Are you open with employees? Are you transparent to your constituencies?
January 31, 2009
Openness: What you have to give your employees to get their effort
Those three questions, if taken as seriously as they should be, imply that the leadership of an organization will be forthcoming to employees about business or other strategies of concern and that they will make the important connection between the external circumstances that drive the behavior of the organization and the strategic steps the organization is taking to cope with those circumstances. …
Too often organizational leaders talk about strategy or future plans in isolation without discussing why they are taking the actions they propose to take. In fact, most companies are pretty good at talking about the what of their actions and lousy at talking about the why. Without the explanation of why, it’s inevitable that people will resort to speculation based on insufficient information. Most of the time that speculation is far from flattering about the leadership’s real motives or intentions. There’s just enough paranoia and suspicion in institutional organizations to fuel that suspicion, so leaders are well advised not only to offer a candid description of their plans and actions but also to make sure they explain and connect cause and effect …

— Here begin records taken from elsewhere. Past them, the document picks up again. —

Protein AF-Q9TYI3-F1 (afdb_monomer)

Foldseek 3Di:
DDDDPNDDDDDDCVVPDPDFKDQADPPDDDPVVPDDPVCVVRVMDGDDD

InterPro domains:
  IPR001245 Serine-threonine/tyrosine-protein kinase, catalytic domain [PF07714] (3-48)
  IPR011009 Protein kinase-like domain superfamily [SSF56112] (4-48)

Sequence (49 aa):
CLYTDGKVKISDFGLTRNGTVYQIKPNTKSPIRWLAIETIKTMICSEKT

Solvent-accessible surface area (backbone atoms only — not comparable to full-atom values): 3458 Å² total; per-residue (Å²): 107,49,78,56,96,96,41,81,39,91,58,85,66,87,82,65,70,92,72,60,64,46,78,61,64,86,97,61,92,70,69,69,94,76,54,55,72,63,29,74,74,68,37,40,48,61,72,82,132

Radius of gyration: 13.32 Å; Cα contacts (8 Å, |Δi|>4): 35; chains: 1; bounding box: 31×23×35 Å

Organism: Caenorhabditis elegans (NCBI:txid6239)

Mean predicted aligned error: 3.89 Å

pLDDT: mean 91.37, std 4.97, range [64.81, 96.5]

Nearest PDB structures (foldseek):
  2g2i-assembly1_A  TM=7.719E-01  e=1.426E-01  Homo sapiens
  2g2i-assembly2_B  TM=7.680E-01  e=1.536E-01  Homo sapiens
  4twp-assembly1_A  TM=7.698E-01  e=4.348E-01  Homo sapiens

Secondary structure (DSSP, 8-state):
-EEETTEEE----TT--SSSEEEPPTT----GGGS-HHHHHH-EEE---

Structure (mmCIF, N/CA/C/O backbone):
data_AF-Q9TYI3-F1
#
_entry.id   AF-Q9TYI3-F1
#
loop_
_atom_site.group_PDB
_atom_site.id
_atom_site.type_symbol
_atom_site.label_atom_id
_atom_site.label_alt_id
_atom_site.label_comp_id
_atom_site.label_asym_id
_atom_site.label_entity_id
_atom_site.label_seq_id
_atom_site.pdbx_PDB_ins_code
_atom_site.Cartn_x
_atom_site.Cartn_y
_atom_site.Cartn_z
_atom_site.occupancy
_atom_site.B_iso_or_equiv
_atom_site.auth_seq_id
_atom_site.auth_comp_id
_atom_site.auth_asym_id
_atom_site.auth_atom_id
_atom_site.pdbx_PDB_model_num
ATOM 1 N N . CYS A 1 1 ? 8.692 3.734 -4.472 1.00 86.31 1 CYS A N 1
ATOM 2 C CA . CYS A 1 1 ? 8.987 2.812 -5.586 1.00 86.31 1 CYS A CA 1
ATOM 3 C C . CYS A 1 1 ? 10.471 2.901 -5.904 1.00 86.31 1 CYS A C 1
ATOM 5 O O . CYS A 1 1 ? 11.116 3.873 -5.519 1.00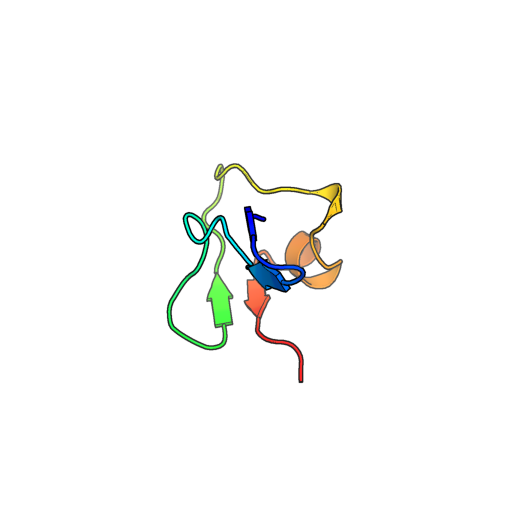 86.31 1 CYS A O 1
ATOM 7 N N . LEU A 1 2 ? 11.006 1.899 -6.592 1.00 94.12 2 LEU A N 1
ATOM 8 C CA . LEU A 1 2 ? 12.371 1.920 -7.116 1.00 94.12 2 LEU A CA 1
ATOM 9 C C . LEU A 1 2 ? 12.294 1.857 -8.641 1.00 94.12 2 LEU A C 1
ATOM 11 O O . LEU A 1 2 ? 11.462 1.122 -9.176 1.00 94.12 2 LEU A O 1
ATOM 15 N N . TYR A 1 3 ? 13.129 2.629 -9.333 1.00 95.06 3 TYR A N 1
ATOM 16 C CA . TYR A 1 3 ? 13.173 2.661 -10.794 1.00 95.06 3 TYR A CA 1
ATOM 17 C C . TYR A 1 3 ? 14.541 2.192 -11.283 1.00 95.06 3 TYR A C 1
ATOM 19 O O . TYR A 1 3 ? 15.571 2.729 -10.875 1.00 95.06 3 TYR A O 1
ATOM 27 N N . THR A 1 4 ? 14.560 1.153 -12.115 1.00 95.44 4 THR A N 1
ATOM 28 C CA . THR A 1 4 ? 15.792 0.561 -12.664 1.00 95.44 4 THR A CA 1
ATOM 29 C C . THR A 1 4 ? 15.469 -0.108 -13.996 1.00 95.44 4 THR A C 1
ATOM 31 O O . THR A 1 4 ? 14.414 -0.729 -14.119 1.00 95.44 4 THR A O 1
ATOM 34 N N . ASP A 1 5 ? 16.352 0.020 -14.988 1.00 94.50 5 ASP A N 1
ATOM 35 C CA . ASP A 1 5 ? 16.231 -0.607 -16.317 1.00 94.50 5 ASP A CA 1
ATOM 36 C C . ASP A 1 5 ? 14.882 -0.362 -17.013 1.00 94.50 5 ASP A C 1
ATOM 38 O O . ASP A 1 5 ? 14.267 -1.275 -17.566 1.00 94.50 5 ASP A O 1
ATOM 42 N N . GLY A 1 6 ? 14.362 0.866 -16.929 1.00 95.62 6 GLY A N 1
ATOM 43 C CA . GLY A 1 6 ? 13.070 1.210 -17.532 1.00 95.62 6 GLY A CA 1
ATOM 44 C C . GLY A 1 6 ? 11.849 0.613 -16.820 1.00 95.62 6 GLY A C 1
ATOM 45 O O . GLY A 1 6 ? 10.731 0.750 -17.312 1.00 95.62 6 GLY A O 1
ATOM 46 N N . LYS A 1 7 ? 12.030 -0.054 -15.672 1.00 96.31 7 LYS A N 1
ATOM 47 C CA . LYS A 1 7 ? 10.962 -0.726 -14.920 1.00 96.31 7 LYS A CA 1
ATOM 48 C C . LYS A 1 7 ? 10.750 -0.075 -13.559 1.00 96.31 7 LYS A C 1
ATOM 50 O O . LYS A 1 7 ? 11.693 0.182 -12.810 1.00 96.31 7 LYS A O 1
ATOM 55 N N . VAL A 1 8 ? 9.481 0.129 -13.211 1.00 96.50 8 VAL A N 1
ATOM 56 C CA . VAL A 1 8 ? 9.064 0.564 -11.874 1.00 96.50 8 VAL A CA 1
ATOM 57 C C . VAL A 1 8 ? 8.801 -0.666 -11.013 1.00 96.50 8 VAL A C 1
ATOM 59 O O . VAL A 1 8 ? 8.049 -1.558 -11.399 1.00 96.50 8 VAL A O 1
ATOM 62 N N . LYS A 1 9 ? 9.401 -0.701 -9.825 1.00 95.38 9 LYS A N 1
ATOM 63 C CA . LYS A 1 9 ? 9.179 -1.734 -8.812 1.00 95.38 9 LYS A CA 1
ATOM 64 C C . LYS A 1 9 ? 8.424 -1.126 -7.634 1.00 95.38 9 LYS A C 1
ATOM 66 O O . LYS A 1 9 ? 8.856 -0.114 -7.065 1.00 95.38 9 LYS A O 1
ATOM 71 N N . ILE A 1 10 ? 7.293 -1.735 -7.272 1.00 94.62 10 ILE A N 1
ATOM 72 C CA . ILE A 1 10 ? 6.568 -1.384 -6.046 1.00 94.62 10 ILE A CA 1
ATOM 73 C C . ILE A 1 10 ? 7.489 -1.687 -4.860 1.00 94.62 10 ILE A C 1
ATOM 75 O O . ILE A 1 10 ? 8.195 -2.693 -4.834 1.00 94.62 10 ILE A O 1
ATOM 79 N N . SER A 1 11 ? 7.529 -0.761 -3.913 1.00 92.12 11 SER A N 1
ATOM 80 C CA . SER A 1 11 ? 8.353 -0.826 -2.709 1.00 92.12 11 SER A CA 1
ATOM 81 C C . SER A 1 11 ? 7.519 -0.332 -1.527 1.00 92.12 11 SER A C 1
ATOM 83 O O . SER A 1 11 ? 6.427 0.181 -1.748 1.00 92.12 11 SER A O 1
ATOM 85 N N . ASP A 1 12 ? 8.078 -0.390 -0.317 1.00 88.88 12 ASP A N 1
ATOM 86 C CA . ASP A 1 12 ? 7.403 -0.019 0.938 1.00 88.88 12 ASP A CA 1
ATOM 87 C C . ASP A 1 12 ? 6.277 -0.989 1.347 1.00 88.88 12 ASP A C 1
ATOM 89 O O . ASP A 1 12 ? 5.089 -0.692 1.296 1.00 88.88 12 ASP A O 1
ATOM 93 N N . PHE A 1 13 ? 6.688 -2.188 1.773 1.00 92.75 13 PHE A N 1
ATOM 94 C CA . PHE A 1 13 ? 5.803 -3.236 2.296 1.00 92.75 13 PHE A CA 1
ATOM 95 C C . PHE A 1 13 ? 5.708 -3.224 3.834 1.00 92.75 13 PHE A C 1
ATOM 97 O O . PHE A 1 13 ? 5.209 -4.176 4.433 1.00 92.75 13 PHE A O 1
ATOM 104 N N . GLY A 1 14 ? 6.187 -2.167 4.507 1.00 91.38 14 GLY A N 1
ATOM 105 C CA . GLY A 1 14 ? 6.263 -2.122 5.977 1.00 91.38 14 GLY A CA 1
ATOM 106 C C . GLY A 1 14 ? 4.894 -2.187 6.670 1.00 91.38 14 GLY A C 1
ATOM 107 O O . GLY A 1 14 ? 4.760 -2.704 7.785 1.00 91.38 14 GLY A O 1
ATOM 108 N N . LEU A 1 15 ? 3.850 -1.710 5.987 1.00 90.62 15 LEU A N 1
ATOM 109 C CA . LEU A 1 15 ? 2.463 -1.764 6.457 1.00 90.62 15 LEU A CA 1
ATOM 110 C C . LEU A 1 15 ? 1.664 -2.947 5.885 1.00 90.62 15 LEU A C 1
ATOM 112 O O . LEU A 1 15 ? 0.550 -3.193 6.346 1.00 90.62 15 LEU A O 1
ATOM 116 N N . THR A 1 16 ? 2.219 -3.704 4.934 1.00 91.31 16 THR A N 1
ATOM 117 C CA . THR A 1 16 ? 1.541 -4.845 4.299 1.00 91.31 16 THR A CA 1
ATOM 118 C C . THR A 1 16 ? 1.309 -5.979 5.301 1.00 91.31 16 THR A C 1
ATOM 120 O O . THR A 1 16 ? 2.088 -6.186 6.238 1.00 91.31 16 THR A O 1
ATOM 123 N N . ARG A 1 17 ? 0.204 -6.710 5.133 1.00 91.50 17 ARG A N 1
ATOM 124 C CA . ARG A 1 17 ? -0.179 -7.863 5.959 1.00 91.50 17 ARG A CA 1
ATOM 125 C C . ARG A 1 17 ? -0.577 -9.020 5.053 1.00 91.50 17 ARG A C 1
ATOM 127 O O . ARG A 1 17 ? -1.145 -8.790 3.9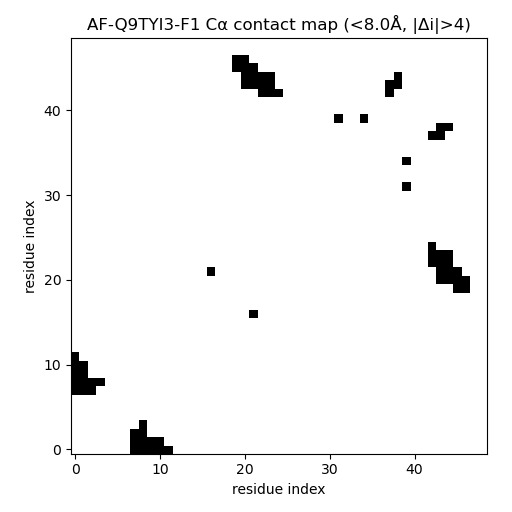93 1.00 91.50 17 ARG A O 1
ATOM 134 N N . ASN A 1 18 ? -0.282 -10.244 5.482 1.00 91.62 18 ASN A N 1
ATOM 135 C CA . ASN A 1 18 ? -0.764 -11.440 4.798 1.00 91.62 18 ASN A CA 1
ATOM 136 C C . ASN A 1 18 ? -2.271 -11.600 5.041 1.00 91.62 18 ASN A C 1
ATOM 138 O O . ASN A 1 18 ? -2.724 -11.456 6.177 1.00 91.62 18 ASN A O 1
ATOM 142 N N . GLY A 1 19 ? -3.013 -11.944 3.989 1.00 90.31 19 GLY A N 1
ATOM 143 C CA . GLY A 1 19 ? -4.468 -12.111 4.017 1.00 90.31 19 GLY A CA 1
ATOM 144 C C . GLY A 1 19 ? -5.206 -11.032 3.222 1.00 90.31 19 GLY A C 1
ATOM 145 O O . GLY A 1 19 ? -4.629 -10.022 2.83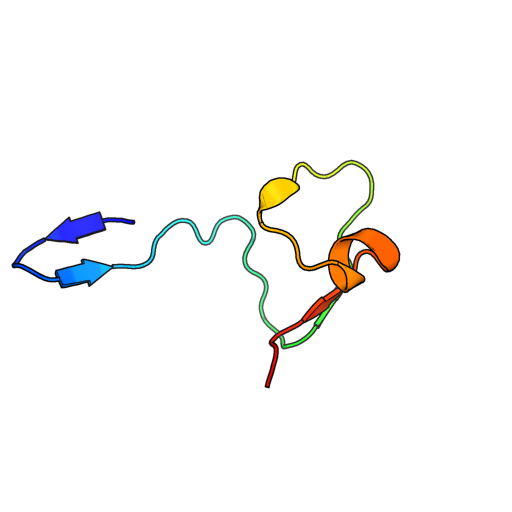4 1.00 90.31 19 GLY A O 1
ATOM 146 N N . THR A 1 20 ? -6.494 -11.263 2.972 1.00 91.69 20 THR A N 1
ATOM 147 C CA . THR A 1 20 ? -7.342 -10.392 2.139 1.00 91.69 20 THR A CA 1
ATOM 148 C C . THR A 1 20 ? -8.024 -9.274 2.920 1.00 91.69 20 THR A C 1
ATOM 150 O O . THR A 1 20 ? -8.496 -8.314 2.319 1.00 91.69 20 THR A O 1
ATOM 153 N N . VAL A 1 21 ? -8.093 -9.384 4.250 1.00 92.56 21 VAL A N 1
ATOM 154 C CA . VAL A 1 21 ? -8.748 -8.417 5.139 1.00 92.56 21 VAL A CA 1
ATOM 155 C C . VAL A 1 21 ? -7.899 -8.217 6.391 1.00 92.56 21 VAL A C 1
ATOM 157 O O . VAL A 1 21 ? -7.423 -9.181 6.991 1.00 92.56 21 VAL A O 1
ATOM 160 N N . TYR A 1 22 ? -7.731 -6.964 6.810 1.00 93.25 22 TYR A N 1
ATOM 161 C CA . TYR A 1 22 ? -6.973 -6.593 7.999 1.00 93.25 22 TYR A CA 1
ATOM 162 C C . TYR A 1 22 ? -7.654 -5.467 8.784 1.00 93.25 22 TYR A C 1
ATOM 164 O O . TYR A 1 22 ? -7.981 -4.413 8.234 1.00 93.25 22 TYR A O 1
ATOM 172 N N . GLN A 1 23 ? -7.797 -5.672 10.097 1.00 94.00 23 GLN A N 1
ATOM 173 C CA . GLN A 1 23 ? -8.249 -4.646 11.034 1.00 94.00 23 GLN A CA 1
ATOM 174 C C . GLN A 1 23 ? -7.072 -3.756 11.452 1.00 94.00 23 GLN A C 1
ATOM 176 O O . GLN A 1 23 ? -6.118 -4.207 12.094 1.00 94.00 23 GLN A O 1
ATOM 181 N N . ILE A 1 24 ? -7.154 -2.468 11.128 1.00 92.06 24 ILE A N 1
ATOM 182 C CA . ILE A 1 24 ? -6.148 -1.474 11.498 1.00 92.06 24 ILE A CA 1
ATOM 183 C C . ILE A 1 24 ? -6.216 -1.229 13.008 1.00 92.06 24 ILE A C 1
ATOM 185 O O . ILE A 1 24 ? -7.282 -0.991 13.578 1.00 92.06 24 ILE A O 1
ATOM 189 N N . LYS A 1 25 ? -5.052 -1.266 13.667 1.00 90.50 25 LYS A N 1
ATOM 190 C CA . LYS A 1 25 ? -4.950 -0.989 15.102 1.00 90.50 25 LYS A CA 1
ATOM 191 C C . LYS A 1 25 ? -5.167 0.509 15.374 1.00 90.50 25 LYS A C 1
ATOM 193 O O . LYS A 1 25 ? -4.594 1.332 14.651 1.00 90.50 25 LYS A O 1
ATOM 198 N N . PRO A 1 26 ? -5.911 0.879 16.431 1.00 85.38 26 PRO A N 1
ATOM 199 C CA . PRO A 1 26 ? -6.022 2.269 16.868 1.00 85.38 26 PRO A CA 1
ATOM 200 C C . PRO A 1 26 ? -4.643 2.900 17.109 1.00 85.38 26 PRO A C 1
ATOM 202 O O . PRO A 1 26 ? -3.692 2.203 17.464 1.00 85.38 26 PRO A O 1
ATOM 205 N N . ASN A 1 27 ? -4.531 4.218 16.924 1.00 86.00 27 ASN A N 1
ATOM 206 C CA . ASN A 1 27 ? -3.298 4.996 17.126 1.00 86.00 27 ASN A CA 1
ATOM 207 C C . ASN A 1 27 ? -2.094 4.581 16.256 1.00 86.00 27 ASN A C 1
ATOM 209 O O . ASN A 1 27 ? -0.956 4.945 16.555 1.00 86.00 27 ASN A O 1
ATOM 213 N N . THR A 1 28 ? -2.314 3.855 15.158 1.00 86.56 28 THR A N 1
ATOM 214 C CA . THR A 1 28 ? -1.261 3.587 14.169 1.00 86.56 28 THR A CA 1
ATOM 215 C C . THR A 1 28 ? -1.216 4.676 13.099 1.00 86.56 28 THR A C 1
ATOM 217 O O . THR A 1 28 ? -2.246 5.171 12.643 1.00 86.56 28 THR A O 1
ATOM 220 N N . LYS A 1 29 ? -0.006 5.071 12.683 1.00 88.38 29 LYS A N 1
ATOM 221 C CA . LYS A 1 29 ? 0.168 6.030 11.585 1.00 88.38 29 LYS A CA 1
ATOM 222 C C . LYS A 1 29 ? -0.204 5.358 10.264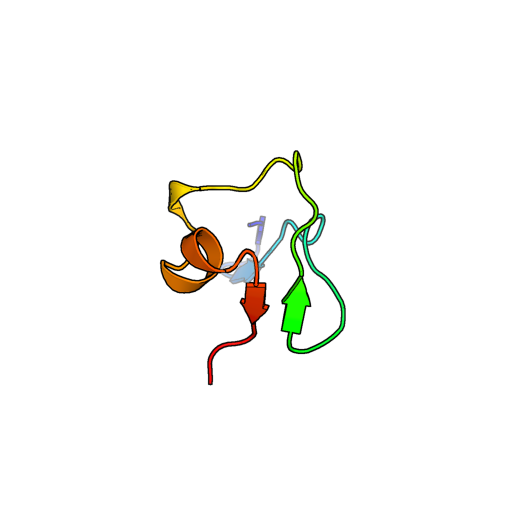 1.00 88.38 29 LYS A C 1
ATOM 224 O O . LYS A 1 29 ? 0.301 4.281 9.965 1.00 88.38 29 LYS A O 1
ATOM 229 N N . SER A 1 30 ? -1.059 6.013 9.483 1.00 88.94 30 SER A N 1
ATOM 230 C CA . SER A 1 30 ? -1.493 5.557 8.160 1.00 88.94 30 SER A CA 1
ATOM 231 C C . SER A 1 30 ? -1.549 6.735 7.180 1.00 88.94 30 SER A C 1
ATOM 233 O O . SER A 1 30 ? -1.784 7.870 7.607 1.00 88.94 30 SER A O 1
ATOM 235 N N . PRO A 1 31 ? -1.347 6.510 5.872 1.00 91.81 31 PRO A N 1
ATOM 236 C CA . PRO A 1 31 ? -1.369 7.572 4.869 1.00 91.81 31 PRO A CA 1
ATOM 237 C C . PRO A 1 31 ? -2.812 7.990 4.531 1.00 91.81 31 PRO A C 1
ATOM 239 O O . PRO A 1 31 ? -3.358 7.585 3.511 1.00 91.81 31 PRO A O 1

Transparency: It starts with an attitude
In their new book Tactical Transparency, authors Shel Holtz and John C. Havens are not surprisingly long on examples and short on a specific definition. Transparency is relative.
But their examples are useful, and one anecdote about executive transparency makes a high water mark. It’s about the fine blog called “Running A Hospital,” written by Paul Levy, CEO of Beth Israel Deaconess Hospital, in Boston (http://runningahospital.blogspot.com).
From the book:
Levy … wrote a post about his salary titled, “Do I Make Too Much?” The post attracted a lot of attention in large part because the candid discussion of his income startled so many people. Levy’s salary was a matter of public record, but Levy went beyond that Massachusetts-required disclosure to expose the process Beth Israel Deaconess’s board employed to settle on his pay, something most leaders wouldn’t want to discuss unless they were forced to. But Levy asks, Why not? “These are nonprofits, they’re public institutions, they get public subsidies in the form of tax exemptions, they are publicly funded in terms of research and clinical care from the state and federal government. They’re every much as public a body as the government is in many respects, so why not tell people how decisions are being made?”
Every organization exists to one extent or another with the permission of the society that surrounds its headquarters building, that buys its products, that owns its shares. When thinking about transparency, executives should ask themselves:
How close to Levy’s open-kimono philosophy do I come? And where, and why, do I draw the line?